Tricia Foley, a designer and writer who directs the Bellport-Brookhaven Historical Society, described locals riding to cocktail parties on bicycles, the men “in bow ties, the women in sundresses.” Her new book, “A Summer Place: Living by the Sea,” due out from Rizzoli in April, opens up some Bellport homes and gardens for “inspirational design ideas for casual summer living.”
A shortage of developable space and the watchful eyes of preservationists help the village keep its character. But aesthetic conservatism doesn’t entirely rule Bellport, noted Katia Read, a ceramist and environmentalist who, with her husband, the art dealer Howard Read, has spent summers in the village since the 1980s. “Bellport has become a hub for modern architecture, alongside a growing movement to preserve the 19th-century history of the village,” she said.
The Schools
Bellport is part of the South Country Central School District, which also serves North Bellport, Brookhaven Hamlet, East Patchogue and sections of Yaphank and Medford. The district includes an early-childhood center in Brookhaven; elementary schools in various communities; one intermediate school in North Bellport; a middle school in Bellport Village; and Bellport High School, in Brookhaven Hamlet.

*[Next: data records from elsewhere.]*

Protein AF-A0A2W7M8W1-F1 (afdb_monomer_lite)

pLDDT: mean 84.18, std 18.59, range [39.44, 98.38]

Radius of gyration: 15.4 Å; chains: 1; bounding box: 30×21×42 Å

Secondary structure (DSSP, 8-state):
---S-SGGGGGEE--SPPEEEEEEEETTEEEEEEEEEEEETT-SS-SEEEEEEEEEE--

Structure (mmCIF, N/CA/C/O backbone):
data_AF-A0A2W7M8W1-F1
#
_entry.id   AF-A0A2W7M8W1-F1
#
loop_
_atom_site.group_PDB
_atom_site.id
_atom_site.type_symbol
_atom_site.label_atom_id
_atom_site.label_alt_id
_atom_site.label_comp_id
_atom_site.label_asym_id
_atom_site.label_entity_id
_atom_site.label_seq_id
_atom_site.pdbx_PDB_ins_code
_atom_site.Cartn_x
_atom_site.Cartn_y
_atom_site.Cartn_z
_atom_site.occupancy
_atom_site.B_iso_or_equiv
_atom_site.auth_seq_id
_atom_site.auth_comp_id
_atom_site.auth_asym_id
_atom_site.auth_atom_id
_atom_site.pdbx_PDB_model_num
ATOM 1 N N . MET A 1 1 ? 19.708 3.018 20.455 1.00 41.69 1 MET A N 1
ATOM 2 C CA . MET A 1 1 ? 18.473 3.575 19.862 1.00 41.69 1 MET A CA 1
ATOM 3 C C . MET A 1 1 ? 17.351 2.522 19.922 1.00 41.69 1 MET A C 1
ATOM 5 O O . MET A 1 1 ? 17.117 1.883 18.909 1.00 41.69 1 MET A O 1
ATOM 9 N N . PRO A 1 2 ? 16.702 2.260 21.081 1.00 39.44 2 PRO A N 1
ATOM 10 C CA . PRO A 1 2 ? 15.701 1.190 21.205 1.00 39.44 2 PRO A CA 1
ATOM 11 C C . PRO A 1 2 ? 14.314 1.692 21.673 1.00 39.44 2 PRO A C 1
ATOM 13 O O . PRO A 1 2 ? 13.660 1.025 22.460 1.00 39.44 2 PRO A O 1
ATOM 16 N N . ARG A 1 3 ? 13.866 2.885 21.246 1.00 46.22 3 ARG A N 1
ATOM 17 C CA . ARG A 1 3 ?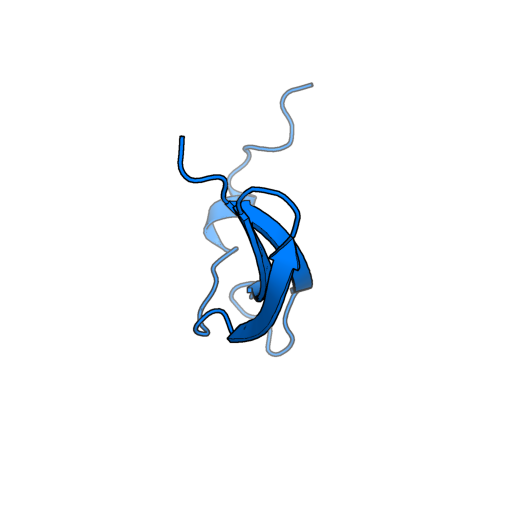 12.618 3.515 21.748 1.00 46.22 3 ARG A CA 1
ATOM 18 C C . ARG A 1 3 ? 11.468 3.583 20.729 1.00 46.22 3 ARG A C 1
ATOM 20 O O . ARG A 1 3 ? 10.661 4.495 20.791 1.00 46.22 3 ARG A O 1
ATOM 27 N N . ILE A 1 4 ? 11.458 2.692 19.738 1.00 52.34 4 ILE A N 1
ATOM 28 C CA . ILE A 1 4 ? 10.399 2.625 18.706 1.00 52.34 4 ILE A CA 1
ATOM 29 C C . ILE A 1 4 ? 9.489 1.392 18.897 1.00 52.34 4 ILE A C 1
ATOM 31 O O . ILE A 1 4 ? 8.477 1.270 18.225 1.00 52.34 4 ILE A O 1
ATOM 35 N N . PHE A 1 5 ? 9.807 0.496 19.839 1.00 41.91 5 PHE A N 1
ATOM 36 C CA . PHE A 1 5 ? 9.088 -0.769 20.063 1.00 41.91 5 PHE A CA 1
ATOM 37 C C . PHE A 1 5 ? 8.552 -0.915 21.496 1.00 41.91 5 PHE A C 1
ATOM 39 O O . PHE A 1 5 ? 8.524 -2.009 22.055 1.00 41.91 5 PHE A O 1
ATOM 46 N N . ASP A 1 6 ? 8.159 0.183 22.130 1.00 42.62 6 ASP A N 1
ATOM 47 C CA . ASP A 1 6 ? 7.309 0.161 23.316 1.00 42.62 6 ASP A CA 1
ATOM 48 C C . ASP A 1 6 ? 5.828 0.020 22.910 1.00 42.62 6 ASP A C 1
ATOM 50 O O . ASP A 1 6 ? 5.442 0.277 21.770 1.00 42.62 6 ASP A O 1
ATOM 54 N N . ALA A 1 7 ? 4.994 -0.467 23.835 1.00 44.72 7 ALA A N 1
ATOM 55 C CA . ALA A 1 7 ? 3.614 -0.941 23.644 1.00 44.72 7 ALA A CA 1
ATOM 56 C C . ALA A 1 7 ? 2.628 0.029 22.941 1.00 44.72 7 ALA A C 1
ATOM 58 O O . ALA A 1 7 ? 1.495 -0.346 22.644 1.00 44.72 7 ALA A O 1
ATOM 59 N N . SER A 1 8 ? 3.064 1.244 22.622 1.00 48.78 8 SER A N 1
ATOM 60 C CA . SER A 1 8 ? 2.371 2.261 21.829 1.00 48.78 8 SER A CA 1
ATOM 61 C C . SER A 1 8 ? 2.007 1.807 20.403 1.00 48.78 8 SER A C 1
ATOM 63 O O . SER A 1 8 ? 1.056 2.329 19.829 1.00 48.78 8 SER A O 1
ATOM 65 N N . PHE A 1 9 ? 2.701 0.813 19.827 1.00 50.44 9 PHE A N 1
ATOM 66 C CA . PHE A 1 9 ? 2.366 0.276 18.494 1.00 50.44 9 PHE A CA 1
ATOM 67 C C . PHE A 1 9 ? 1.107 -0.605 18.464 1.00 50.44 9 PHE A C 1
ATOM 69 O O . PHE A 1 9 ? 0.530 -0.786 17.394 1.00 50.44 9 PHE A O 1
ATOM 76 N N . ALA A 1 10 ? 0.638 -1.121 19.607 1.00 54.06 10 ALA A N 1
ATOM 77 C CA . ALA A 1 10 ? -0.564 -1.962 19.655 1.00 54.06 10 ALA A CA 1
ATOM 78 C C . ALA A 1 10 ? -1.857 -1.206 19.280 1.00 54.06 10 ALA A C 1
ATOM 80 O O . ALA A 1 10 ? -2.866 -1.841 18.990 1.00 54.06 10 ALA A O 1
ATOM 81 N N . LEU A 1 11 ? -1.822 0.132 19.265 1.00 65.44 11 LEU A N 1
ATOM 82 C CA . LEU A 1 11 ? -2.957 1.003 18.931 1.00 65.44 11 LEU A CA 1
ATOM 83 C C . LEU A 1 11 ? -2.921 1.524 17.485 1.00 65.44 11 LEU A C 1
ATOM 85 O O . LEU A 1 11 ? -3.809 2.280 17.091 1.00 65.44 11 LEU A O 1
ATOM 89 N N . ILE A 1 12 ? -1.895 1.160 16.707 1.00 74.75 12 ILE A N 1
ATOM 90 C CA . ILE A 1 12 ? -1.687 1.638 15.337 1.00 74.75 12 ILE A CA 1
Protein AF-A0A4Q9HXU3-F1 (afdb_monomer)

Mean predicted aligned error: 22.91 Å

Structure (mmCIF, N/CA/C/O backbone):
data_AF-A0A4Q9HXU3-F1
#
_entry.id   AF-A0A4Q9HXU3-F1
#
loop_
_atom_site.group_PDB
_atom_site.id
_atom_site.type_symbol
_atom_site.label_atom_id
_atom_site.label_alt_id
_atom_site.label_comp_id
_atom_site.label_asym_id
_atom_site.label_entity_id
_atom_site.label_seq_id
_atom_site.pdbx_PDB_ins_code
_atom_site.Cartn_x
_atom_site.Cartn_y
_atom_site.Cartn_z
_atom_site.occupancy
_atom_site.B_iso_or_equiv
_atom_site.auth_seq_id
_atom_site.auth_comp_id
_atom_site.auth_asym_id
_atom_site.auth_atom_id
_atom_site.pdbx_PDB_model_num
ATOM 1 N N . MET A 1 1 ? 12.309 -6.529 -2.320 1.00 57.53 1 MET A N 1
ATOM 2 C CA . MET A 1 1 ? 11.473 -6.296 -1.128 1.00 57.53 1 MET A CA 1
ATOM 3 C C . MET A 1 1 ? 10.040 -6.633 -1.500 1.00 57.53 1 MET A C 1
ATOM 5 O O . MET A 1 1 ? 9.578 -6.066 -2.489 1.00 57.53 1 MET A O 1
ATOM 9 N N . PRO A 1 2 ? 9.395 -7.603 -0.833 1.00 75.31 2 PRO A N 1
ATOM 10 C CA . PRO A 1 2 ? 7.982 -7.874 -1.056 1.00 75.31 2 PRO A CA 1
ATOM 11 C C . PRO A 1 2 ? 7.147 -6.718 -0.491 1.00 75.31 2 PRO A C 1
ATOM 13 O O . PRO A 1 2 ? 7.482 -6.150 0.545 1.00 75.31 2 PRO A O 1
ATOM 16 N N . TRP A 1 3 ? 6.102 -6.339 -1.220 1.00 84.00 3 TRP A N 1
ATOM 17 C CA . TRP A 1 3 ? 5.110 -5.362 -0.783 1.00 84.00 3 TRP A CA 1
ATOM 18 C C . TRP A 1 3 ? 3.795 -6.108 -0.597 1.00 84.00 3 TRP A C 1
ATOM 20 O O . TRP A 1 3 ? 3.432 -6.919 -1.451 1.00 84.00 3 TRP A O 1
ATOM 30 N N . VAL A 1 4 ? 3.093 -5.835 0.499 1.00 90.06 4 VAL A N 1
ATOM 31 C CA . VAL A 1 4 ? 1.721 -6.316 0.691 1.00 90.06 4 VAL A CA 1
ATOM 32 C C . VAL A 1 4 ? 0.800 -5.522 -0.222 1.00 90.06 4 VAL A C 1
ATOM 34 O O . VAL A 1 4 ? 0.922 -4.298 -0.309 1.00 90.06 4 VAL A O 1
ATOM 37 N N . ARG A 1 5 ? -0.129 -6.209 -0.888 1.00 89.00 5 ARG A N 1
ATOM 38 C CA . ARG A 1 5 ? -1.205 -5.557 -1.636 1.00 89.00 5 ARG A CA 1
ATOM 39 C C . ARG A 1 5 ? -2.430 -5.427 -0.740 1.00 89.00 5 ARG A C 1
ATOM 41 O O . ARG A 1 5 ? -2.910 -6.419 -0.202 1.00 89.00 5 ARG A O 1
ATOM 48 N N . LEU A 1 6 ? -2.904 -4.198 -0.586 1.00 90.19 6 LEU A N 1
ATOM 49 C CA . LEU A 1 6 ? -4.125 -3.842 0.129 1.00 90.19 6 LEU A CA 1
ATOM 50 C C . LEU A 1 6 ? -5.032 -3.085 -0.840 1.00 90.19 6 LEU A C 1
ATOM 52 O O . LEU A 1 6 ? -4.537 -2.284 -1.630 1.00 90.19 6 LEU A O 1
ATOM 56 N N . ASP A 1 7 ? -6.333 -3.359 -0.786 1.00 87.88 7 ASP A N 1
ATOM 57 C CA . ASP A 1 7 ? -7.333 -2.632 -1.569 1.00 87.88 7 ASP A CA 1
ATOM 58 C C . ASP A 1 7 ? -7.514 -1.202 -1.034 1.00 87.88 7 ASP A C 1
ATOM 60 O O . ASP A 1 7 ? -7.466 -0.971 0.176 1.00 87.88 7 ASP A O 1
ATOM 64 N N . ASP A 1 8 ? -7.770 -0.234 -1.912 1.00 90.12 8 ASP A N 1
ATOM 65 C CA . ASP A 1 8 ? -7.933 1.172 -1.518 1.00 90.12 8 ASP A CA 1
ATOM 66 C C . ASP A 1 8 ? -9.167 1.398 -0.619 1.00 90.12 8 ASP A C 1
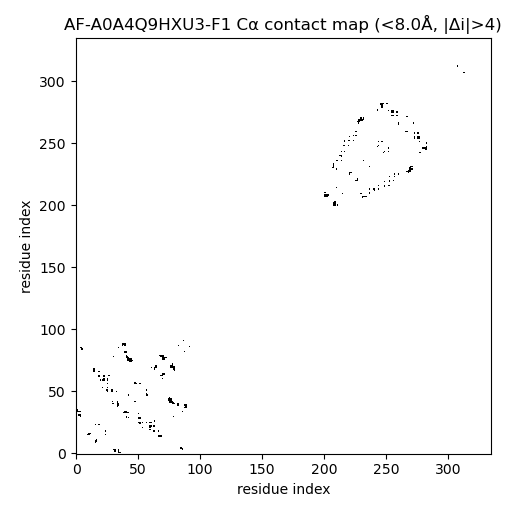ATOM 68 O O . ASP A 1 8 ? -9.203 2.333 0.184 1.00 90.12 8 ASP A O 1
ATOM 72 N N . ARG A 1 9 ? -10.183 0.527 -0.706 1.00 89.31 9 ARG A N 1
ATOM 73 C CA . ARG A 1 9 ? -11.386 0.540 0.147 1.00 89.31 9 ARG A CA 1
ATOM 74 C C . ARG A 1 9 ? -11.196 -0.234 1.447 1.00 89.31 9 ARG A C 1
ATOM 76 O O . ARG A 1 9 ? -12.134 -0.343 2.235 1.00 89.31 9 ARG A O 1
ATOM 83 N N . PHE A 1 10 ? -10.006 -0.769 1.705 1.00 90.31 10 PHE A N 1
ATOM 84 C CA . PHE A 1 10 ? -9.742 -1.583 2.885 1.00 90.31 10 PHE A CA 1
ATOM 85 C C . PHE A 1 10 ? -10.124 -0.897 4.210 1.00 90.31 10 PHE A C 1
ATOM 87 O O . PHE A 1 10 ? -10.834 -1.529 4.993 1.00 90.31 10 PHE A O 1
ATOM 94 N N . PRO A 1 11 ? -9.781 0.385 4.471 1.00 90.25 11 PRO A N 1
ATOM 95 C CA . PRO A 1 11 ? -10.143 1.032 5.735 1.00 90.25 11 PRO A CA 1
ATOM 96 C C . PRO A 1 11 ? -11.650 1.265 5.905 1.00 90.25 11 PRO A C 1
ATOM 98 O O . PRO A 1 11 ? -12.131 1.352 7.031 1.00 90.25 11 PRO A O 1
ATOM 101 N N . SER A 1 12 ? -12.399 1.385 4.804 1.00 91.56 12 SER A N 1
ATOM 102 C CA . SER A 1 12 ? -13.847 1.631 4.822 1.00 91.56 12 SER A CA 1
ATOM 103 C C . SER A 1 12 ? -14.681 0.350 4.752 1.00 91.56 12 SER A C 1
ATOM 105 O O . SER A 1 12 ? -15.897 0.396 4.948 1.00 91.56 12 SER A O 1
ATOM 107 N N . HIS A 1 13 ? -14.060 -0.805 4.505 1.00 91.56 13 HIS A N 1
ATOM 108 C CA . HIS A 1 13 ? -14.755 -2.084 4.467 1.00 91.56 13 HIS A CA 1
ATOM 109 C C . HIS A 1 13 ? -15.371 -2.407 5.835 1.00 91.56 13 HIS A C 1
ATOM 111 O O . HIS A 1 13 ? -14.691 -2.345 6.855 1.00 91.56 13 HIS A O 1
ATOM 117 N N . ARG A 1 14 ? -16.649 -2.814 5.876 1.00 92.38 14 ARG A N 1
ATOM 118 C CA . ARG A 1 14 ? -17.420 -2.992 7.126 1.00 92.38 14 ARG A CA 1
ATOM 119 C C . ARG A 1 14 ? -16.721 -3.876 8.166 1.00 92.38 14 ARG A C 1
ATOM 121 O O . ARG A 1 14 ? -16.783 -3.567 9.350 1.00 92.38 14 ARG A O 1
ATOM 128 N N . LYS A 1 15 ? -16.051 -4.952 7.733 1.00 91.62 15 LYS A N 1
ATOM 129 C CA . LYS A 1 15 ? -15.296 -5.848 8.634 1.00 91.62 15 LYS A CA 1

In the 2018-19 school year, 361 students were enrolled at Kreamer Street Elementary School (serving kindergarten through third grade) in Bellport Village — 39 percent were white, 37 percent Hispanic, 17 percent Black, 5 percent multiracial and 2 percent Asian.

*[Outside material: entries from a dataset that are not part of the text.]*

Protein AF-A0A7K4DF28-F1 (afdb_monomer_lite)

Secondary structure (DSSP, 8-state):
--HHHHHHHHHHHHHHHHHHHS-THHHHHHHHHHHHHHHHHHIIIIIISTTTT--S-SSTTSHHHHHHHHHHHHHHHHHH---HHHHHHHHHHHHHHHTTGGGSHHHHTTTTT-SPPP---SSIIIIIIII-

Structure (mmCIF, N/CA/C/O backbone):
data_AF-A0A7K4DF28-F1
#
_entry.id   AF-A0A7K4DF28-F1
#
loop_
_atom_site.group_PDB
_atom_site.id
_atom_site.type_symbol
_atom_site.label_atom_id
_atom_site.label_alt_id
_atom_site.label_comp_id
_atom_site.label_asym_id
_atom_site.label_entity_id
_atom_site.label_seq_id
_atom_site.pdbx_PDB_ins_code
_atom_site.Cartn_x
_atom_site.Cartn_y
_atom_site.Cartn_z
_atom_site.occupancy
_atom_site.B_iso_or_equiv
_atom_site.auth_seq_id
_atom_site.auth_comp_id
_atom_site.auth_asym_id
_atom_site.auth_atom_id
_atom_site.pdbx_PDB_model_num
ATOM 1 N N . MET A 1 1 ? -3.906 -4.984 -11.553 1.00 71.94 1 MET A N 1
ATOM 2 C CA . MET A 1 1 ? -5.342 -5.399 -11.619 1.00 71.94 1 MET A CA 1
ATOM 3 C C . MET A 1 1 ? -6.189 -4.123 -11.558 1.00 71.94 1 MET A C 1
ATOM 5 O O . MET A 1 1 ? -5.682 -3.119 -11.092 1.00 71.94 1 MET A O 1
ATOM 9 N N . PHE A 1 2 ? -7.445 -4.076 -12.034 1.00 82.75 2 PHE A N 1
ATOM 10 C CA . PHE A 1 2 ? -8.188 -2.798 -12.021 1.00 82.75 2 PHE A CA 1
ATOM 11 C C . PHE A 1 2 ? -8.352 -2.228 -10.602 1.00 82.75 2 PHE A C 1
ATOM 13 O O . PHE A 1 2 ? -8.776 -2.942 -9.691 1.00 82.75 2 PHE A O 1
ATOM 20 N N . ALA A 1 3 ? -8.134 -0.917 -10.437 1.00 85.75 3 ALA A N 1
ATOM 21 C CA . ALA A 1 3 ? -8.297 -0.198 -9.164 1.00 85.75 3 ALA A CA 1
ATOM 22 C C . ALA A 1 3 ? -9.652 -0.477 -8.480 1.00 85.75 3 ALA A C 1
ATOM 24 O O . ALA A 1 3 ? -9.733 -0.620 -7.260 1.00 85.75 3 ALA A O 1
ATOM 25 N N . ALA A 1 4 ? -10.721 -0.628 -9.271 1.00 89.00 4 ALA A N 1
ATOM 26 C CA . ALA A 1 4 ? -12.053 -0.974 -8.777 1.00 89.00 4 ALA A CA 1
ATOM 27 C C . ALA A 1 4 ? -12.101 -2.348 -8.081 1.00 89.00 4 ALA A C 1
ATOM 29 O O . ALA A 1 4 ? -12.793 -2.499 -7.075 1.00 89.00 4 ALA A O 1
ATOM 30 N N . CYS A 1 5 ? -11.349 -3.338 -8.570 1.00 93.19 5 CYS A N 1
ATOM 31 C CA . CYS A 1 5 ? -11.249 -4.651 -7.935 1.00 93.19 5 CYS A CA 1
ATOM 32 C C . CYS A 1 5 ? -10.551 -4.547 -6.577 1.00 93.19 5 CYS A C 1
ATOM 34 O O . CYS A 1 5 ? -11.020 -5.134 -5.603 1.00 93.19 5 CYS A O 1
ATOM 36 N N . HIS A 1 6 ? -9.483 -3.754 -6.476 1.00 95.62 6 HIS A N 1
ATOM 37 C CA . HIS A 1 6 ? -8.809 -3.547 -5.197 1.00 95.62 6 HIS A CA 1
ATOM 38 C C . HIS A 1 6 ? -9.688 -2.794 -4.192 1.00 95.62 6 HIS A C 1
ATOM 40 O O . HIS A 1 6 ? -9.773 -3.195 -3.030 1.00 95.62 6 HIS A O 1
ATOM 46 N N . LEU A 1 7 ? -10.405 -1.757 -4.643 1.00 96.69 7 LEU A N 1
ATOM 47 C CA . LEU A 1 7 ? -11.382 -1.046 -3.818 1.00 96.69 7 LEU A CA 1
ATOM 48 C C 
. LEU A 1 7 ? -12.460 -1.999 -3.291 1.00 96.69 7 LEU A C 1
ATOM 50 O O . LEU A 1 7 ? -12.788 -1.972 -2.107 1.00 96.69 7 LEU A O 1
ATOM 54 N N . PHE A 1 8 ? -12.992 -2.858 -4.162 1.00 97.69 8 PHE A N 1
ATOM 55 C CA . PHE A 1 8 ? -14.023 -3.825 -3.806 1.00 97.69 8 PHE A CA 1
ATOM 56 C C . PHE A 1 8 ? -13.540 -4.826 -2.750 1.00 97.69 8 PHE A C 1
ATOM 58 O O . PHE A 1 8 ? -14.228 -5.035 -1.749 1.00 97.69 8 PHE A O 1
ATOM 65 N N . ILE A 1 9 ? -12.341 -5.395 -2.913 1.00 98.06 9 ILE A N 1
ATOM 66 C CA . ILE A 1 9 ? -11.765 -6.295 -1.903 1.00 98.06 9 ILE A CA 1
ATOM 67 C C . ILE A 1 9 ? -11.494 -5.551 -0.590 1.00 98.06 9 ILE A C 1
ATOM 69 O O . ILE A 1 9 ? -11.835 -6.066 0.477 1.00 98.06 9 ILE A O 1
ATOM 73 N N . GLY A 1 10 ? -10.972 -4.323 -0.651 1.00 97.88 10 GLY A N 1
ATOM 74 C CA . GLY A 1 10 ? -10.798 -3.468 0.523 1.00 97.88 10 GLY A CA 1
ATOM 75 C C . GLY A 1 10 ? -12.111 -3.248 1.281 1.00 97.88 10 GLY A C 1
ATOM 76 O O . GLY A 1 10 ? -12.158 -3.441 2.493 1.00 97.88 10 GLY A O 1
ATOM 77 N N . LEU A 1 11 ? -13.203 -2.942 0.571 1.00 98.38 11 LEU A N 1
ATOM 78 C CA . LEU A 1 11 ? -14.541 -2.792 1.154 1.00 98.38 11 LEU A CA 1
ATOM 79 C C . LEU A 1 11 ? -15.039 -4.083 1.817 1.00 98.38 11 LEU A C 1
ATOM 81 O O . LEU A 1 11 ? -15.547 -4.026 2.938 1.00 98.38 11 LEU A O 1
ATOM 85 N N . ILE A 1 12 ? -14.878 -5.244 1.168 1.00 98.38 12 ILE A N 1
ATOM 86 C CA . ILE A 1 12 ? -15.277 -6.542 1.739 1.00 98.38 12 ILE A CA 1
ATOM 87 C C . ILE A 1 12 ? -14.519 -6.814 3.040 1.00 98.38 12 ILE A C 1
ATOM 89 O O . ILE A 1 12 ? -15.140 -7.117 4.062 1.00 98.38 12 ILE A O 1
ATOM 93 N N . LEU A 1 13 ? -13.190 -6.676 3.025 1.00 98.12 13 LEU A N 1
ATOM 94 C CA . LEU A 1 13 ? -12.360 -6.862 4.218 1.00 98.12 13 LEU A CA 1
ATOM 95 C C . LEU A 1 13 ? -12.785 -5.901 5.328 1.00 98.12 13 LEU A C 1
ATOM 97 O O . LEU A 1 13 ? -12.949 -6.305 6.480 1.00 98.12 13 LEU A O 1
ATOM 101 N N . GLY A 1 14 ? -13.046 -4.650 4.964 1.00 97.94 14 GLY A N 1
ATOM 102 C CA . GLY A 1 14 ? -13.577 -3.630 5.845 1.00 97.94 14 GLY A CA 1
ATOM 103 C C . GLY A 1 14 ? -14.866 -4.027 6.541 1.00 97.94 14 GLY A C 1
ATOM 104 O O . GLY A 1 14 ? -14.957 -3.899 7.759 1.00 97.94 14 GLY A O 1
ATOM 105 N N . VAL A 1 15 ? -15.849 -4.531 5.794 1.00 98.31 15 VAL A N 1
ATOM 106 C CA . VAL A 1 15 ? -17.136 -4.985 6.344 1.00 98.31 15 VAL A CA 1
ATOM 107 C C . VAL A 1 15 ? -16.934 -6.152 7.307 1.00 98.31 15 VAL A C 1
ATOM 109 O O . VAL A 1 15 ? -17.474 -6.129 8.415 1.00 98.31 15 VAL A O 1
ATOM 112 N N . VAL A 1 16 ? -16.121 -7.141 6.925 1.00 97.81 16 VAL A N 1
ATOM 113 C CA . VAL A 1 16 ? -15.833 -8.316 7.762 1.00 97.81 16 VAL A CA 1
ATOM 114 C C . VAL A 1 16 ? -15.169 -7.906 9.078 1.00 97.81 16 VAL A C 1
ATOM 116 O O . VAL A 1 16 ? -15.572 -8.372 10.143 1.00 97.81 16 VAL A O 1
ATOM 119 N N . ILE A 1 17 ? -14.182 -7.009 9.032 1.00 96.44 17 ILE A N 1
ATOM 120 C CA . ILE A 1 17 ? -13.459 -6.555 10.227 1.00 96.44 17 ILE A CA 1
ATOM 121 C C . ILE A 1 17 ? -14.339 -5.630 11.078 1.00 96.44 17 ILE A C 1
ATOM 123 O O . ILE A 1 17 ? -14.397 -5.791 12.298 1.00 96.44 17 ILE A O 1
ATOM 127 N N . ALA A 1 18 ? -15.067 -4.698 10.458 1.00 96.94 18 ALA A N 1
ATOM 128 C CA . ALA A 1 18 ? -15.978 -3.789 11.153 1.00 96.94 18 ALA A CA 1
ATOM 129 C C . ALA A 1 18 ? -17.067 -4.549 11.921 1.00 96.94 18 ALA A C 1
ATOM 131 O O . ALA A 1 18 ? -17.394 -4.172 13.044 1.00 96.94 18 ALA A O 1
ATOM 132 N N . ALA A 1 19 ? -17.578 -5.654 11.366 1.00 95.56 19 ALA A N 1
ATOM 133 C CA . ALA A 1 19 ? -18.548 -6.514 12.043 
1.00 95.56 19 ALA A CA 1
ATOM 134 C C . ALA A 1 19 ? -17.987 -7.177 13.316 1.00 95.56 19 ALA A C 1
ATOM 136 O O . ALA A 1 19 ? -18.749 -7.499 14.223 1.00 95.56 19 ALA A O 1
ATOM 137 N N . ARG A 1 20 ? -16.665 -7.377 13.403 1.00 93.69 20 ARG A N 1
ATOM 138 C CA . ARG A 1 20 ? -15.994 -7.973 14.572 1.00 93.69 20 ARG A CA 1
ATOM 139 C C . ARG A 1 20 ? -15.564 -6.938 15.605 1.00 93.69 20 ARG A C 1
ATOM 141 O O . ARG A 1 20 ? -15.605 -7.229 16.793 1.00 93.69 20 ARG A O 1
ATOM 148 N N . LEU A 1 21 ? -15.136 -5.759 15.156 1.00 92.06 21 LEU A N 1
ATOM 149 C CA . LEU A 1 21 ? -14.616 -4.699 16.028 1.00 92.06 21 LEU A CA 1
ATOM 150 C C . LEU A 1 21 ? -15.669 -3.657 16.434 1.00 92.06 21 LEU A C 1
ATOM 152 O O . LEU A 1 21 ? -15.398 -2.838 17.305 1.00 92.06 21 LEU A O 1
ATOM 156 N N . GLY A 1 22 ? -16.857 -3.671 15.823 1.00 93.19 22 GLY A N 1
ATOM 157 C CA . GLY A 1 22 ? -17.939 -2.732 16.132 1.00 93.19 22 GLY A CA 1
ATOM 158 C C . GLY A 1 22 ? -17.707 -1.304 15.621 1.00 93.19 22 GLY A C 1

At Frank P. Long Intermediate School (fourth and fifth grades), the enrollment was 609. On 2019 state evaluations, 29 percent of students met standards in English versus 45 percent statewide; 30 percent met standards in math, versus 47 percent statewide.
Bellport Middle School enrolled 1,007 students in 2019. On state tests that year, 22 percent of students met standards in English, versus 45 percent statewide; 27 percent met standards in math, versus 47 percent statewide.
Bellport High School, which enrolls about 1,300 students, had a 2020 graduation rate of 87 percent, versus 85 percent statewide. On 2019 Regents exams, 74 percent of the students met standards in English, versus 80 percent statewide; 58 percent met standards in math, versus 70 percent statewide.
The Commute
The Long Island Rail Road provides train service from Bellport station to Brooklyn and Manhattan. A direct train that leaves Bellport at 6:44 a.m. on weekdays arrives at Penn Station at 8:23 and costs $17. (Peak fare is $23.50.)
Driving time to Midtown Manhattan via the Long Island Expressway is about 90 minutes in reasonable traffic.
The History
In 1815, Thomas Bell, a sea captain who worked for the American Coast Wrecking Company collecting salvage from ships that ran aground on Fire Island, sailed through a gap in the long, sandy stretch and encountered the land that would later be Bellport. With his brother, John Bell, he developed the area as a seaport and shipyard. Eventually, the breach closed, cutting off the route to open ocean, and Bellport became a popular 19th-century summer resort.
In 2012, Hurricane Sandy reopened what is now known as the Bellport Inlet. It provided the unexpected benefit of allowing contaminants to be flushed from the bay, improving water clarity. Further assistance has been provided by oysters and shellfish deposited into the water by a group called Friends of Bellport Bay — 1 million of the creatures, as of October.